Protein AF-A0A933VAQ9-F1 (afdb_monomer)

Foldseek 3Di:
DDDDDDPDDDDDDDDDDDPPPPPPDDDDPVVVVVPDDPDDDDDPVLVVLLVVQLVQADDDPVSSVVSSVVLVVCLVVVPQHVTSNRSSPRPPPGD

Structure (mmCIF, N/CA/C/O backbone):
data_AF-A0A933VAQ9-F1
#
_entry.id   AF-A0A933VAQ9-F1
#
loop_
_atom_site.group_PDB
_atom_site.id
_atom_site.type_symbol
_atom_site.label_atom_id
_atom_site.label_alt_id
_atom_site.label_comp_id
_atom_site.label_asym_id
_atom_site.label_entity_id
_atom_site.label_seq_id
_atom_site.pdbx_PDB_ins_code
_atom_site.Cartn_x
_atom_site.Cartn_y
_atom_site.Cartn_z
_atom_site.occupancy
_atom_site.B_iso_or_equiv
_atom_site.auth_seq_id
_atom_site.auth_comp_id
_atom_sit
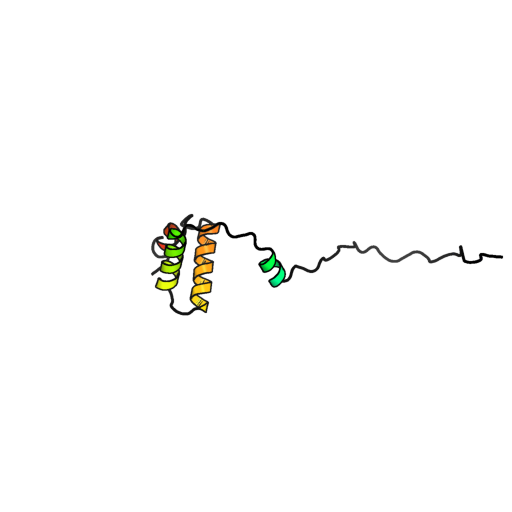e.auth_asym_id
_atom_site.auth_atom_id
_atom_site.pdbx_PDB_model_num
ATOM 1 N N . MET A 1 1 ? 57.215 -9.073 59.841 1.00 40.22 1 MET A N 1
ATOM 2 C CA . MET A 1 1 ? 56.541 -9.852 58.782 1.00 40.22 1 MET A CA 1
ATOM 3 C C . MET A 1 1 ? 55.223 -9.160 58.443 1.00 40.22 1 MET A C 1
ATOM 5 O O . MET A 1 1 ? 54.286 -9.380 59.188 1.00 40.22 1 MET A O 1
ATOM 9 N N . GLY A 1 2 ? 55.201 -8.319 57.390 1.00 37.84 2 GLY A N 1
ATOM 10 C CA . GLY A 1 2 ? 54.009 -7.698 56.750 1.00 37.84 2 GLY A CA 1
ATOM 11 C C . GLY A 1 2 ? 53.159 -6.760 57.633 1.00 37.84 2 GLY A C 1
ATOM 12 O O . GLY A 1 2 ? 52.946 -7.045 58.793 1.00 37.84 2 GLY A O 1
ATOM 13 N N . SER A 1 3 ? 52.624 -5.613 57.219 1.00 38.44 3 SER A N 1
ATOM 14 C CA . SER A 1 3 ? 52.353 -5.065 55.894 1.00 38.44 3 SER A CA 1
ATOM 15 C C . SER A 1 3 ? 52.391 -3.532 55.990 1.00 38.44 3 SER A C 1
ATOM 17 O O . SER A 1 3 ? 51.755 -2.945 56.862 1.00 38.44 3 SER A O 1
ATOM 19 N N . ILE A 1 4 ? 53.157 -2.900 55.103 1.00 47.66 4 ILE A N 1
ATOM 20 C CA . ILE A 1 4 ? 53.142 -1.459 54.813 1.00 47.66 4 ILE A CA 1
ATOM 21 C C . ILE A 1 4 ? 52.262 -1.265 53.566 1.00 47.66 4 ILE A C 1
ATOM 23 O O . ILE A 1 4 ? 52.103 -2.209 52.795 1.00 47.66 4 ILE A O 1
ATOM 27 N N . ILE A 1 5 ? 51.778 -0.032 53.369 1.00 46.09 5 ILE A N 1
ATOM 28 C CA . ILE A 1 5 ? 50.994 0.545 52.255 1.00 46.09 5 ILE A CA 1
ATOM 29 C C . ILE A 1 5 ? 49.514 0.683 52.655 1.00 46.09 5 ILE A C 1
ATOM 31 O O . ILE A 1 5 ? 48.802 -0.299 52.773 1.00 46.09 5 ILE A O 1
ATOM 35 N N . GLY A 1 6 ? 48.954 1.867 52.894 1.00 37.69 6 GLY A N 1
ATOM 36 C CA . GLY A 1 6 ? 49.446 3.223 52.672 1.00 37.69 6 GLY A CA 1
ATOM 37 C C . GLY A 1 6 ? 48.254 4.173 52.758 1.00 37.69 6 GLY A C 1
ATOM 38 O O . GLY A 1 6 ? 47.666 4.528 51.745 1.00 37.69 6 GLY A O 1
ATOM 39 N N . LEU A 1 7 ? 47.874 4.538 53.983 1.00 48.59 7 LEU A N 1
ATOM 40 C CA . LEU A 1 7 ? 46.919 5.606 54.269 1.00 48.59 7 LEU A CA 1
ATOM 41 C C . LEU A 1 7 ? 47.688 6.937 54.256 1.00 48.59 7 LEU A C 1
ATOM 43 O O . LEU A 1 7 ? 48.185 7.377 55.285 1.00 48.59 7 LEU A O 1
ATOM 47 N N . PHE A 1 8 ? 47.842 7.533 53.075 1.00 38.91 8 PHE A N 1
ATOM 48 C CA . PHE A 1 8 ? 48.365 8.888 52.861 1.00 38.91 8 PHE A CA 1
ATOM 49 C C . PHE A 1 8 ? 47.501 9.511 51.754 1.00 38.91 8 PHE A C 1
ATOM 51 O O . PHE A 1 8 ? 47.432 8.996 50.647 1.00 38.91 8 PHE A O 1
ATOM 58 N N . LEU A 1 9 ? 46.604 10.423 52.122 1.00 37.25 9 LEU A N 1
ATOM 59 C CA . LEU A 1 9 ? 46.813 11.874 52.109 1.00 37.25 9 LEU A CA 1
ATOM 60 C C . LEU A 1 9 ? 46.518 12.507 50.738 1.00 37.25 9 LEU A C 1
ATOM 62 O O . LEU A 1 9 ? 47.253 12.331 49.778 1.00 37.25 9 LEU A O 1
ATOM 66 N N . LEU A 1 10 ? 45.469 13.337 50.751 1.00 41.16 10 LEU A N 1
ATOM 67 C CA . LEU A 1 10 ? 45.399 14.635 50.074 1.00 41.16 10 LEU A CA 1
ATOM 68 C C . LEU A 1 10 ? 45.553 14.646 48.541 1.00 41.16 10 LEU A C 1
ATOM 70 O O . LEU A 1 10 ? 46.608 14.947 47.995 1.00 41.16 10 LEU A O 1
ATOM 74 N N . GLY A 1 11 ? 44.420 14.479 47.856 1.00 33.16 11 GLY A N 1
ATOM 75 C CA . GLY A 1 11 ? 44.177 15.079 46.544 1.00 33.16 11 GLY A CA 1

Work order. Start at the line containing "ATOM 35 N N" and copy each line through the last one in the records, exactly and with nothing added.

Your solution.
ATOM 35 N N . GLY A 1 6 ? 48.954 1.867 52.894 1.00 37.69 6 GLY A N 1
ATOM 36 C CA . GLY A 1 6 ? 49.446 3.223 52.672 1.00 37.69 6 GLY A CA 1
ATOM 37 C C . GLY A 1 6 ? 48.254 4.173 52.758 1.00 37.69 6 GLY A C 1
ATOM 38 O O . GLY A 1 6 ? 47.666 4.528 51.745 1.00 37.69 6 GLY A O 1
ATOM 39 N N . LEU A 1 7 ? 47.874 4.538 53.983 1.00 48.59 7 LEU A N 1
ATOM 40 C CA . LEU A 1 7 ? 46.919 5.606 54.269 1.00 48.59 7 LEU A CA 1
ATOM 41 C C . LEU A 1 7 ? 47.688 6.937 54.256 1.00 48.59 7 LEU A C 1
ATOM 43 O O . LEU A 1 7 ? 48.185 7.377 55.285 1.00 48.59 7 LEU A O 1
ATOM 47 N N . PHE A 1 8 ? 47.842 7.533 53.075 1.00 38.91 8 PHE A N 1
ATOM 48 C CA . PHE A 1 8 ? 48.365 8.888 52.861 1.00 38.91 8 PHE A CA 1
ATOM 49 C C . PHE A 1 8 ? 47.501 9.511 51.754 1.00 38.91 8 PHE A C 1
ATOM 51 O O . PHE A 1 8 ? 47.432 8.996 50.647 1.00 38.91 8 PHE A O 1
ATOM 58 N N . LEU A 1 9 ? 46.604 10.423 52.122 1.00 37.25 9 LEU A N 1
ATOM 59 C CA . LEU A 1 9 ? 46.813 11.874 52.109 1.00 37.25 9 LEU A CA 1
ATOM 60 C C . LEU A 1 9 ? 46.518 12.507 50.738 1.00 37.25 9 LEU A C 1
ATOM 62 O O . LEU A 1 9 ? 47.253 12.331 49.778 1.00 37.25 9 LEU A O 1
ATOM 66 N N . LEU A 1 10 ? 45.469 13.337 50.751 1.00 41.16 10 LEU A N 1
ATOM 67 C CA . LEU A 1 10 ? 45.399 14.635 50.074 1.00 41.16 10 LEU A CA 1
ATOM 68 C C . LEU A 1 10 ? 45.553 14.646 48.541 1.00 41.16 10 LEU A C 1
ATOM 70 O O . LEU A 1 10 ? 46.608 14.947 47.995 1.00 41.16 10 LEU A O 1
ATOM 74 N N . GLY A 1 11 ? 44.420 14.479 47.856 1.00 33.16 11 GLY A N 1
ATOM 75 C CA . GLY A 1 11 ? 44.177 15.079 46.544 1.00 33.16 11 GLY A CA 1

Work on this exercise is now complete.